In a period of net operating losses, restricted units and incremental option units are
excluded from the calculation of diluted earnings per Unit due to their anti-dilutive effect. The
dilutive incremental option units are calculated using the treasury stock method, which assumes
that proceeds from the exercise of all in-the-money options at the end of each period are used to
repurchase Units at an average market value during the period. The amount of Units remaining after
the proceeds are exhausted represents the potentially dilutive effect of the securities.
The General Partners percentage interest in our net income increases as cash distributions
paid per Unit increase above specified levels, in accordance with our Partnership Agreement.
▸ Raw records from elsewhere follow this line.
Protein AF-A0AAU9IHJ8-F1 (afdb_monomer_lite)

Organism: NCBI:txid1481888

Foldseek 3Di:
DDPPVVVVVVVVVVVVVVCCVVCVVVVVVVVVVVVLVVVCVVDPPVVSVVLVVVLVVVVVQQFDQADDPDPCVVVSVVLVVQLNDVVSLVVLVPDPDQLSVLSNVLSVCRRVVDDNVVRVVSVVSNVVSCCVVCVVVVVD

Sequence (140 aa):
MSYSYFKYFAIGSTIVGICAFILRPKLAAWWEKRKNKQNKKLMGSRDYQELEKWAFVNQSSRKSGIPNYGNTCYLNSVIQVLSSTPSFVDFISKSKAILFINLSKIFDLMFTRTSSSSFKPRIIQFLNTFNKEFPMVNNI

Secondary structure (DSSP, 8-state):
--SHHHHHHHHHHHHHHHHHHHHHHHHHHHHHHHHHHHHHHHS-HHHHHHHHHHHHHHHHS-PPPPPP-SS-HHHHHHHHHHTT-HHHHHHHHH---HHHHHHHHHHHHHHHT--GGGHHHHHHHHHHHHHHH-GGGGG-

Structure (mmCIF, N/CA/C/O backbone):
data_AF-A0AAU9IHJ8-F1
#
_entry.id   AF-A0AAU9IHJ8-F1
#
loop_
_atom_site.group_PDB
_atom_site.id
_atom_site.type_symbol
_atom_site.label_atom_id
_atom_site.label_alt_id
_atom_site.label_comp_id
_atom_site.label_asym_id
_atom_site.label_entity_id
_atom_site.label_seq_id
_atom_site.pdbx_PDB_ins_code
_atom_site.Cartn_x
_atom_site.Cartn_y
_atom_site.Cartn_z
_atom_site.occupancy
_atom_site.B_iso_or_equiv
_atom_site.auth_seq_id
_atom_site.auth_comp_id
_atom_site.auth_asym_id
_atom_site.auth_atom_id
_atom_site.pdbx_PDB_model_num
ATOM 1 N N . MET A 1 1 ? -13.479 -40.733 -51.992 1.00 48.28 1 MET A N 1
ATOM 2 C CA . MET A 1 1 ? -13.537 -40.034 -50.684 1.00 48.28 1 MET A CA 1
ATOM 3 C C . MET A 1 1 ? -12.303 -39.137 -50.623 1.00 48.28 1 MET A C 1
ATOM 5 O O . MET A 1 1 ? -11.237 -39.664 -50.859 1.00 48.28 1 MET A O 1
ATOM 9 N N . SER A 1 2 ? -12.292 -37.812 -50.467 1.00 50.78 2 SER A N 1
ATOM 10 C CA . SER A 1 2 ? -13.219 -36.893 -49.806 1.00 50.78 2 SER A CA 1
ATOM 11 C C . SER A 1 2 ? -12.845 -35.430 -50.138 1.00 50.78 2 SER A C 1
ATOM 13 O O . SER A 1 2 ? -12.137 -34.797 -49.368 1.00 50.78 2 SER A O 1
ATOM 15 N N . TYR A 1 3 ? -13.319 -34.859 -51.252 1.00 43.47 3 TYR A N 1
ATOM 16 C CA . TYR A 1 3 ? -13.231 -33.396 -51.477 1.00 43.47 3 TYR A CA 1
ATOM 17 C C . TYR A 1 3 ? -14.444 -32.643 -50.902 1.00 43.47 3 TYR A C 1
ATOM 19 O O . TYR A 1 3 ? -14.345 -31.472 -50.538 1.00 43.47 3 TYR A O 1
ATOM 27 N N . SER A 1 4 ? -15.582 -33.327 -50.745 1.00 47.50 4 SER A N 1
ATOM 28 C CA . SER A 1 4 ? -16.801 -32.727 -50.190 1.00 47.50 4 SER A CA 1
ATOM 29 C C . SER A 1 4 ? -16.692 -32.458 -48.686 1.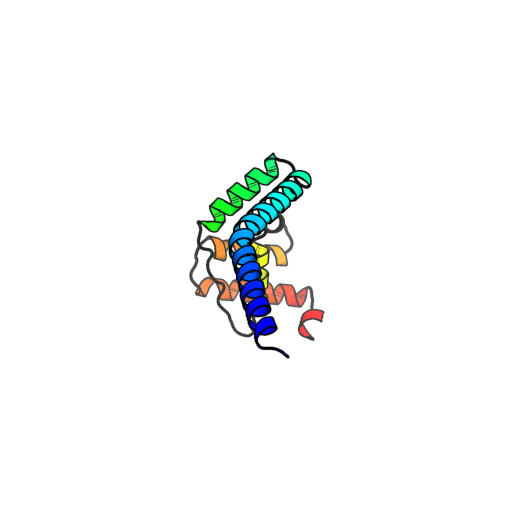00 47.50 4 SER A C 1
ATOM 31 O O . SER A 1 4 ? -17.123 -31.407 -48.229 1.00 47.50 4 SER A O 1
ATOM 33 N N . TYR A 1 5 ? -16.038 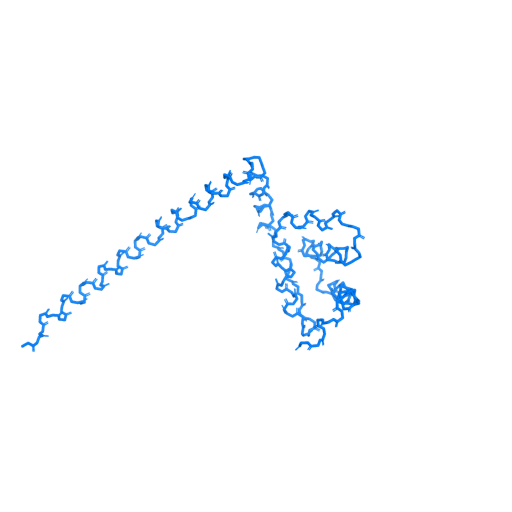-33.338 -47.916 1.00 46.00 5 TYR A N 1
ATOM 34 C CA . TYR A 1 5 ? -15.908 -33.190 -46.457 1.00 46.00 5 TYR A CA 1
ATOM 35 C C . TYR A 1 5 ? -15.062 -31.978 -46.033 1.00 46.00 5 TYR A C 1
ATOM 37 O O . TYR A 1 5 ? -15.340 -31.369 -45.002 1.00 46.00 5 TYR A O 1
ATOM 45 N N . PHE A 1 6 ? -14.079 -31.576 -46.846 1.00 44.41 6 PHE A N 1
ATOM 46 C CA . PHE A 1 6 ? -13.217 -30.431 -46.536 1.00 44.41 6 PHE A CA 1
ATOM 47 C C . PHE A 1 6 ? -13.965 -29.090 -46.645 1.00 44.41 6 PHE A C 1
ATOM 49 O O . PHE A 1 6 ? -13.747 -28.189 -45.837 1.00 44.41 6 PHE A O 1
ATOM 56 N N . LYS A 1 7 ? -14.920 -28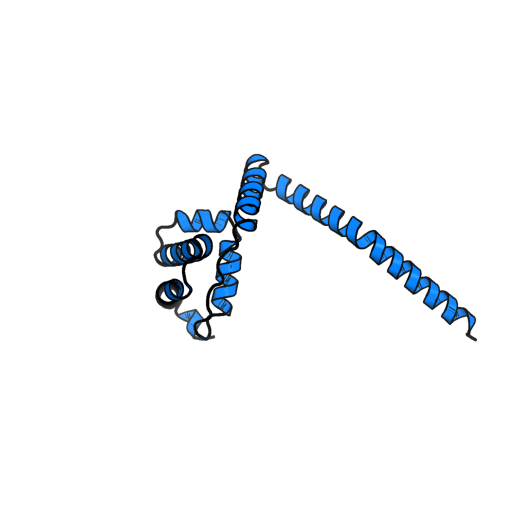.972 -47.582 1.00 41.31 7 LYS A N 1
ATOM 57 C CA . LYS A 1 7 ? -15.761 -27.770 -47.727 1.00 41.31 7 LYS A CA 1
ATOM 58 C C . LYS A 1 7 ? -16.729 -27.597 -46.553 1.00 41.31 7 LYS A C 1
ATOM 60 O O . LYS A 1 7 ? -16.863 -26.487 -46.047 1.00 41.31 7 LYS A O 1
ATOM 65 N N . TYR A 1 8 ? -17.344 -28.678 -46.067 1.00 50.28 8 TYR A N 1
ATOM 66 C CA . TYR A 1 8 ? -18.232 -28.613 -44.898 1.00 50.28 8 TYR A CA 1
ATOM 67 C C . TYR A 1 8 ? -17.476 -28.304 -43.597 1.00 50.28 8 TYR A C 1
ATOM 69 O O . TYR A 1 8 ? -17.989 -27.564 -42.759 1.00 50.28 8 TYR A O 1
ATOM 77 N N . PHE A 1 9 ? -16.239 -28.791 -43.450 1.00 48.22 9 PHE A N 1
ATOM 78 C CA . PHE A 1 9 ? -15.394 -28.476 -42.295 1.00 48.22 9 PHE A CA 1
ATOM 79 C C . PHE A 1 9 ? -14.946 -27.003 -42.279 1.00 48.22 9 PHE A C 1
ATOM 81 O O . PHE A 1 9 ? -15.007 -26.351 -41.236 1.00 48.22 9 PHE A O 1
ATOM 88 N N . ALA A 1 10 ? -14.567 -26.449 -43.438 1.00 50.00 10 ALA A N 1
ATOM 89 C CA . ALA A 1 10 ? -14.175 -25.044 -43.569 1.00 50.00 10 ALA A CA 1
ATOM 90 C C . ALA A 1 10 ? -15.347 -24.071 -43.336 1.00 50.00 10 ALA A C 1
ATOM 92 O O . ALA A 1 10 ? -15.180 -23.052 -42.672 1.00 50.00 10 ALA A O 1
ATOM 93 N N . ILE A 1 11 ? -16.551 -24.405 -43.818 1.00 56.50 11 ILE A N 1
ATOM 94 C CA . ILE A 1 11 ? -17.759 -23.603 -43.569 1.00 56.50 11 ILE A CA 1
ATOM 95 C C . ILE A 1 11 ? -18.147 -23.672 -42.081 1.00 56.50 11 ILE A C 1
ATOM 97 O O . ILE A 1 11 ? -18.442 -22.644 -41.465 1.00 56.50 11 ILE A O 1
ATOM 101 N N . GLY A 1 12 ? -18.066 -24.859 -41.470 1.00 50.75 12 GLY A N 1
ATOM 102 C CA . GLY A 1 12 ? -18.342 -25.057 -40.046 1.00 50.75 12 GLY A CA 1
ATOM 103 C C . GLY A 1 12 ? -17.427 -24.241 -39.127 1.00 50.75 12 GLY A C 1
ATOM 104 O O . GLY A 1 12 ? -17.914 -23.602 -38.195 1.00 50.75 12 GLY A O 1
ATOM 105 N N . SER A 1 13 ? -16.121 -24.180 -39.409 1.00 54.09 13 SER A N 1
ATOM 106 C CA . SER A 1 13 ? -15.168 -23.406 -38.601 1.00 54.09 13 SER A CA 1
ATOM 107 C C . SER A 1 13 ? -15.347 -21.891 -38.755 1.00 54.09 13 SER A C 1
ATOM 109 O O . SER A 1 13 ? -15.252 -21.168 -37.762 1.00 54.09 13 SER A O 1
ATOM 111 N N . THR A 1 14 ? -15.707 -21.401 -39.948 1.00 58.09 14 THR A N 1
ATOM 112 C CA . THR A 1 14 ? -16.063 -19.984 -40.141 1.00 58.09 14 THR A CA 1
ATOM 113 C C . THR A 1 14 ? -17.346 -19.590 -39.417 1.00 58.09 14 THR A C 1
ATOM 115 O O . THR A 1 14 ? -17.377 -18.535 -38.791 1.00 58.09 14 THR A O 1
ATOM 118 N N . ILE A 1 15 ? -18.382 -20.435 -39.416 1.00 62.22 15 ILE A N 1
ATOM 119 C CA . ILE A 1 15 ? -19.636 -20.151 -38.701 1.00 62.22 15 ILE A CA 1
ATOM 120 C C . ILE A 1 15 ? -19.398 -20.132 -37.188 1.00 62.22 15 ILE A C 1
ATOM 122 O O . ILE A 1 15 ? -19.825 -19.196 -36.517 1.00 62.22 15 ILE A O 1
ATOM 126 N N . VAL A 1 16 ? -18.650 -21.100 -36.646 1.00 59.66 16 VAL A N 1
ATOM 127 C CA . VAL A 1 16 ? -18.279 -21.117 -35.220 1.00 59.66 16 VAL A CA 1
ATOM 128 C C . VAL A 1 16 ? -17.408 -19.908 -34.860 1.00 59.66 16 VAL A C 1
ATOM 130 O O . VAL A 1 16 ? -17.622 -19.296 -33.814 1.00 59.66 16 VAL A O 1
ATOM 133 N N . GLY A 1 17 ? -16.480 -19.506 -35.735 1.00 57.41 17 GLY A N 1
ATOM 134 C CA . GLY A 1 17 ? -15.653 -18.309 -35.565 1.00 57.41 17 GLY A CA 1
ATOM 135 C C . GLY A 1 17 ? -16.463 -17.008 -35.567 1.00 57.41 17 GLY A C 1
ATOM 136 O O . GLY A 1 17 ? -16.264 -16.164 -34.694 1.00 57.41 17 GLY A O 1
ATOM 137 N N . ILE A 1 18 ? -17.426 -16.867 -36.483 1.00 62.41 18 ILE A N 1
ATOM 138 C CA . ILE A 1 18 ? -18.341 -15.717 -36.566 1.00 62.41 18 ILE A CA 1
ATOM 139 C C . ILE A 1 18 ? -19.269 -15.685 -35.348 1.00 62.41 18 ILE A C 1
ATOM 141 O O . ILE A 1 18 ? -19.422 -14.637 -34.722 1.00 62.41 18 ILE A O 1
ATOM 145 N N . CYS A 1 19 ? -19.830 -16.828 -34.942 1.00 57.84 19 CYS A N 1
ATOM 146 C CA . CYS A 1 19 ? -20.607 -16.939 -33.712 1.00 57.84 19 CYS A CA 1
ATOM 147 C C . CYS A 1 19 ? -19.766 -16.537 -32.496 1.00 57.84 19 CYS A C 1
ATOM 149 O O . CYS A 1 19 ? -20.219 -15.716 -31.707 1.00 57.84 19 CYS A O 1
ATOM 151 N N . ALA A 1 20 ? -18.530 -17.023 -32.363 1.00 58.47 20 ALA A N 1
ATOM 152 C CA . ALA A 1 20 ? -17.637 -16.643 -31.271 1.00 58.47 20 ALA A CA 1
ATOM 153 C C . ALA A 1 20 ? -17.269 -15.149 -31.300 1.00 58.47 20 ALA A C 1
ATOM 155 O O . ALA A 1 20 ? -17.207 -14.523 -30.244 1.00 58.47 20 ALA A O 1
ATOM 156 N N . PHE A 1 21 ? -17.071 -14.550 -32.476 1.00 66.69 21 PHE A N 1
ATOM 157 C CA . PHE A 1 21 ? -16.744 -13.130 -32.629 1.00 66.69 21 PHE A CA 1
ATOM 158 C C . PHE A 1 21 ? -17.935 -12.213 -32.304 1.00 66.69 21 PHE A C 1
ATOM 160 O O . PHE A 1 21 ? -17.773 -11.217 -31.601 1.00 66.69 21 PHE A O 1
ATOM 167 N N . ILE A 1 22 ? -19.148 -12.584 -32.728 1.00 67.81 22 ILE A N 1
ATOM 168 C CA . ILE A 1 22 ? -20.384 -11.827 -32.469 1.00 67.81 22 ILE A CA 1
ATOM 169 C C . ILE A 1 22 ? -20.880 -12.032 -31.028 1.00 67.81 22 ILE A C 1
ATOM 171 O O . ILE A 1 22 ? -21.380 -11.097 -30.396 1.00 67.81 22 ILE A O 1
ATOM 175 N N . LEU A 1 23 ? -20.747 -13.243 -30.479 1.00 62.66 23 LEU A N 1
ATOM 176 C CA . LEU A 1 23 ? -21.197 -13.563 -29.123 1.00 62.66 23 LEU A CA 1
ATOM 177 C C . LEU A 1 23 ? -20.201 -13.127 -28.052 1.00 62.66 23 LEU A C 1
ATOM 179 O O . LEU A 1 23 ? -20.646 -12.833 -26.951 1.00 62.66 23 LEU A O 1
ATOM 183 N N . ARG A 1 24 ? -18.893 -13.028 -28.329 1.00 60.09 24 ARG A N 1
ATOM 184 C CA . ARG A 1 24 ? -17.887 -12.580 -27.344 1.00 60.09 24 ARG A CA 1
ATOM 185 C C . ARG A 1 24 ? -18.239 -11.269 -26.633 1.00 60.09 24 ARG A C 1
ATOM 187 O O . ARG A 1 24 ? -18.242 -11.287 -25.406 1.00 60.09 24 ARG A O 1
ATOM 194 N N . PRO A 1 25 ? -18.573 -10.158 -27.317 1.00 67.44 25 PRO A N 1
ATOM 195 C CA . PRO A 1 25 ? -18.911 -8.912 -26.629 1.00 67.44 25 PRO A CA 1
ATOM 196 C C . PRO A 1 25 ? -20.220 -9.022 -25.836 1.00 67.44 25 PRO A C 1
ATOM 198 O O . PRO A 1 25 ? -20.315 -8.494 -24.730 1.00 67.44 25 PRO A O 1
ATOM 201 N N . LYS A 1 26 ? -21.214 -9.766 -26.343 1.00 68.06 26 LYS A N 1
ATOM 202 C CA . LYS A 1 26 ? -22.484 -9.996 -25.633 1.00 68.06 26 LYS A CA 1
ATOM 203 C C . LYS A 1 26 ? -22.311 -10.886 -24.404 1.00 68.06 26 LYS A C 1
ATOM 205 O O . LYS A 1 26 ? -22.897 -10.599 -23.365 1.00 68.06 26 LYS A O 1
ATOM 210 N N . LEU A 1 27 ? -21.495 -11.930 -24.506 1.00 64.81 27 LEU A N 1
ATOM 211 C CA . LEU A 1 27 ? -21.159 -12.831 -23.411 1.00 64.81 27 LEU A CA 1
ATOM 212 C C . LEU A 1 27 ? -20.289 -12.124 -22.378 1.00 64.81 27 LEU A C 1
ATOM 214 O O . LEU A 1 27 ? -20.585 -12.251 -21.201 1.00 64.81 27 LEU A O 1
ATOM 218 N N . ALA A 1 28 ? -19.302 -11.321 -22.785 1.00 68.38 28 ALA A N 1
ATOM 219 C CA . ALA A 1 28 ? -18.500 -10.502 -21.876 1.00 68.38 28 ALA A CA 1
ATOM 220 C C . ALA A 1 28 ? -19.370 -9.489 -21.116 1.00 68.38 28 ALA A C 1
ATOM 222 O O . ALA A 1 28 ? -19.319 -9.434 -19.891 1.00 68.38 28 ALA A O 1
ATOM 223 N N . ALA A 1 29 ? -20.251 -8.766 -21.816 1.00 72.38 29 ALA A N 1
ATOM 224 C CA . ALA A 1 29 ? -21.193 -7.838 -21.190 1.00 72.38 29 ALA A CA 1
ATOM 225 C C . ALA A 1 29 ? -22.189 -8.550 -20.257 1.00 72.38 29 ALA A C 1
ATOM 227 O O . ALA A 1 29 ? -22.555 -8.026 -19.204 1.00 72.38 29 ALA A O 1
ATOM 228 N N . TRP A 1 30 ? -22.635 -9.751 -20.624 1.00 73.62 30 TRP A N 1
ATOM 229 C CA . TRP A 1 30 ? -23.494 -10.578 -19.781 1.00 73.62 30 TRP A CA 1
ATOM 230 C C . TRP A 1 30 ? -22.755 -11.106 -18.543 1.00 73.62 30 TRP A C 1
ATOM 232 O O . TRP A 1 30 ? -23.323 -11.108 -17.450 1.00 73.62 30 TRP A O 1
ATOM 242 N N . TRP A 1 31 ? -21.488 -11.497 -18.687 1.00 58.03 31 TRP A N 1
ATOM 243 C CA . TRP A 1 31 ? -20.649 -11.995 -17.598 1.00 58.03 31 TRP A CA 1
ATOM 244 C C . TRP A 1 31 ? -20.313 -10.881 -16.598 1.00 58.03 31 TRP A C 1
ATOM 246 O O . TRP A 1 31 ? -20.465 -11.079 -15.392 1.00 58.03 31 TRP A O 1
ATOM 256 N N . GLU A 1 32 ? -19.996 -9.678 -17.087 1.00 69.31 32 GLU A N 1
ATOM 257 C CA . GLU A 1 32 ? -19.826 -8.470 -16.266 1.00 69.31 32 GLU A CA 1
ATOM 258 C C . GLU A 1 32 ? -21.116 -8.091 -15.526 1.00 69.31 32 GLU A C 1
ATOM 260 O O . GLU A 1 32 ? -21.112 -7.884 -14.310 1.00 69.31 32 GLU A O 1
ATOM 265 N N . LYS A 1 33 ? -22.273 -8.117 -16.206 1.00 73.75 33 LYS A N 1
ATOM 266 C CA . LYS A 1 33 ? -23.576 -7.891 -15.552 1.00 73.75 33 LYS A CA 1
ATOM 267 C C . LYS A 1 33 ? -23.852 -8.895 -14.434 1.00 73.75 33 LYS A C 1
ATOM 269 O O . LYS A 1 33 ? -24.439 -8.527 -13.414 1.00 73.75 33 LYS A O 1
ATOM 274 N N . ARG A 1 34 ? -23.460 -10.160 -14.604 1.00 67.50 34 ARG A N 1
ATOM 275 C CA . ARG A 1 34 ? -23.688 -11.206 -13.598 1.00 67.50 34 ARG A CA 1
ATOM 276 C C . ARG A 1 34 ? -22.756 -11.060 -12.395 1.00 67.50 34 ARG A C 1
ATOM 278 O O . ARG A 1 34 ? -23.247 -11.154 -11.271 1.00 67.50 34 ARG A O 1
ATOM 285 N N . LYS A 1 35 ? -21.473 -10.749 -12.623 1.00 61.44 35 LYS A N 1
ATOM 286 C CA . LYS A 1 35 ? -20.501 -10.390 -11.576 1.00 61.44 35 LYS A CA 1
ATOM 287 C C . LYS A 1 35 ? -20.989 -9.213 -10.739 1.00 61.44 35 LYS A C 1
ATOM 289 O O . LYS A 1 35 ? -21.055 -9.322 -9.518 1.00 61.44 35 LYS A O 1
ATOM 294 N N . ASN A 1 36 ? -21.429 -8.136 -11.385 1.00 66.25 36 ASN A N 1
ATOM 295 C CA . ASN A 1 36 ? -21.918 -6.945 -10.689 1.00 66.25 36 ASN A CA 1
ATOM 296 C C . ASN A 1 36 ? -23.198 -7.231 -9.896 1.00 66.25 36 ASN A C 1
ATOM 298 O O . ASN A 1 36 ? -23.348 -6.755 -8.774 1.00 66.25 36 ASN A O 1
ATOM 302 N N . LYS A 1 37 ? -24.092 -8.086 -10.413 1.00 65.62 37 LYS A N 1
ATOM 303 C CA . LYS A 1 37 ? -25.300 -8.512 -9.689 1.00 65.62 37 LYS A CA 1
ATOM 304 C C . LYS A 1 37 ? -24.989 -9.397 -8.477 1.00 65.62 37 LYS A C 1
ATOM 306 O O . LYS A 1 37 ? -25.673 -9.265 -7.467 1.00 65.62 37 LYS A O 1
ATOM 311 N N . GLN A 1 38 ? -23.992 -10.281 -8.555 1.00 60.31 38 GLN A N 1
ATOM 312 C CA . GLN A 1 38 ? -23.540 -11.082 -7.409 1.00 60.31 38 GLN A CA 1
ATOM 313 C C . GLN A 1 38 ? -22.812 -10.226 -6.366 1.00 60.31 38 GLN A C 1
ATOM 315 O O . GLN A 1 38 ? -23.156 -10.303 -5.190 1.00 60.31 38 GLN A O 1
ATOM 320 N N . ASN A 1 39 ? -21.899 -9.349 -6.785 1.00 59.25 39 ASN A N 1
ATOM 321 C CA . ASN A 1 39 ? -21.171 -8.446 -5.887 1.00 59.25 39 ASN A CA 1
ATOM 322 C C . ASN A 1 39 ? -22.108 -7.460 -5.170 1.00 59.25 39 ASN A C 1
ATOM 324 O O . ASN A 1 39 ? -21.972 -7.257 -3.968 1.00 59.25 39 ASN A O 1
ATOM 328 N N . LYS A 1 40 ? -23.132 -6.937 -5.862 1.00 60.62 40 LYS A N 1
ATOM 329 C CA . LYS A 1 40 ? -24.197 -6.107 -5.268 1.00 60.62 40 LYS A CA 1
ATOM 330 C C . LYS A 1 40 ? -25.098 -6.870 -4.286 1.00 60.62 40 LYS A C 1
ATOM 332 O O . LYS A 1 40 ? -25.795 -6.255 -3.490 1.00 60.62 40 LYS A O 1
ATOM 337 N N . LYS A 1 41 ? -25.146 -8.203 -4.369 1.00 61.62 41 LYS A N 1
ATOM 338 C CA . LYS A 1 41 ? -25.929 -9.039 -3.445 1.00 61.62 41 LYS A CA 1
ATOM 339 C C . LYS A 1 41 ? -25.130 -9.418 -2.194 1.00 61.62 41 LYS A C 1
ATOM 341 O O . LYS A 1 41 ? -25.736 -9.690 -1.166 1.00 61.62 41 LYS A O 1
ATOM 346 N N . LEU A 1 42 ? -23.800 -9.446 -2.301 1.00 61.84 42 LEU A N 1
ATOM 347 C CA . LEU A 1 42 ? -22.869 -9.747 -1.210 1.00 61.84 42 LEU A CA 1
ATOM 348 C C . LEU A 1 42 ? -22.479 -8.499 -0.395 1.00 61.84 42 LEU A C 1
ATOM 350 O O . LEU A 1 42 ? -22.136 -8.640 0.773 1.00 61.84 42 LEU A O 1
ATOM 354 N N . MET A 1 43 ? -22.561 -7.295 -0.976 1.00 57.59 43 MET A N 1
ATOM 355 C CA . MET A 1 43 ? -22.291 -6.016 -0.300 1.00 57.59 43 MET A CA 1
ATOM 356 C C . MET A 1 43 ? -23.485 -5.064 -0.427 1.00 57.59 43 MET A C 1
ATOM 358 O O . MET A 1 43 ? -24.147 -5.033 -1.463 1.00 57.59 43 MET A O 1
ATOM 362 N N . GLY A 1 44 ? -23.774 -4.279 0.614 1.00 66.06 44 GLY A N 1
ATOM 363 C CA . GLY A 1 44 ? -24.905 -3.350 0.629 1.00 66.06 44 GLY A CA 1
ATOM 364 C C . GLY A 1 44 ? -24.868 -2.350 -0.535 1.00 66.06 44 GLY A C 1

On
December 8, 2006, our Partnership Agreement was amended and restated, and our General Partners
maximum percentage interest in our quarterly distributions was reduced from 50% to 25% in exchange
for 14.1 million Units (see Note 1).
Property, Plant and Equipment
Property, plant and equipment is recorded at its acquisition cost. Additions to property,
plant and equipment, including major replacements or betterments, are recorded at cost. We charge
replacements and renewals of minor items of property that do not materially increase values or
extend useful lives to maintenance expense. Depreciation expense is computed on the straight-line
method using rates based upon expected useful lives of various classes of assets (ranging from 2%
to 20% per annum).
We evaluate impairment of long-lived assets in accordance with SFAS No. 144, Accounting for
the Impairment or Disposal of Long-Lived Assets. Long-lived assets are reviewed for impairment
whenever events or changes in circumstances indicate that the carrying amount of an asset may not
be recoverable. Recoverability of the carrying amount of assets to be held and used is measured by
a comparison of the carrying amount of the asset to
F-18
TEPPCO PARTNERS, L.P.
NOTES TO CONSOLIDATED FINANCIAL STATEMENTS (Continued)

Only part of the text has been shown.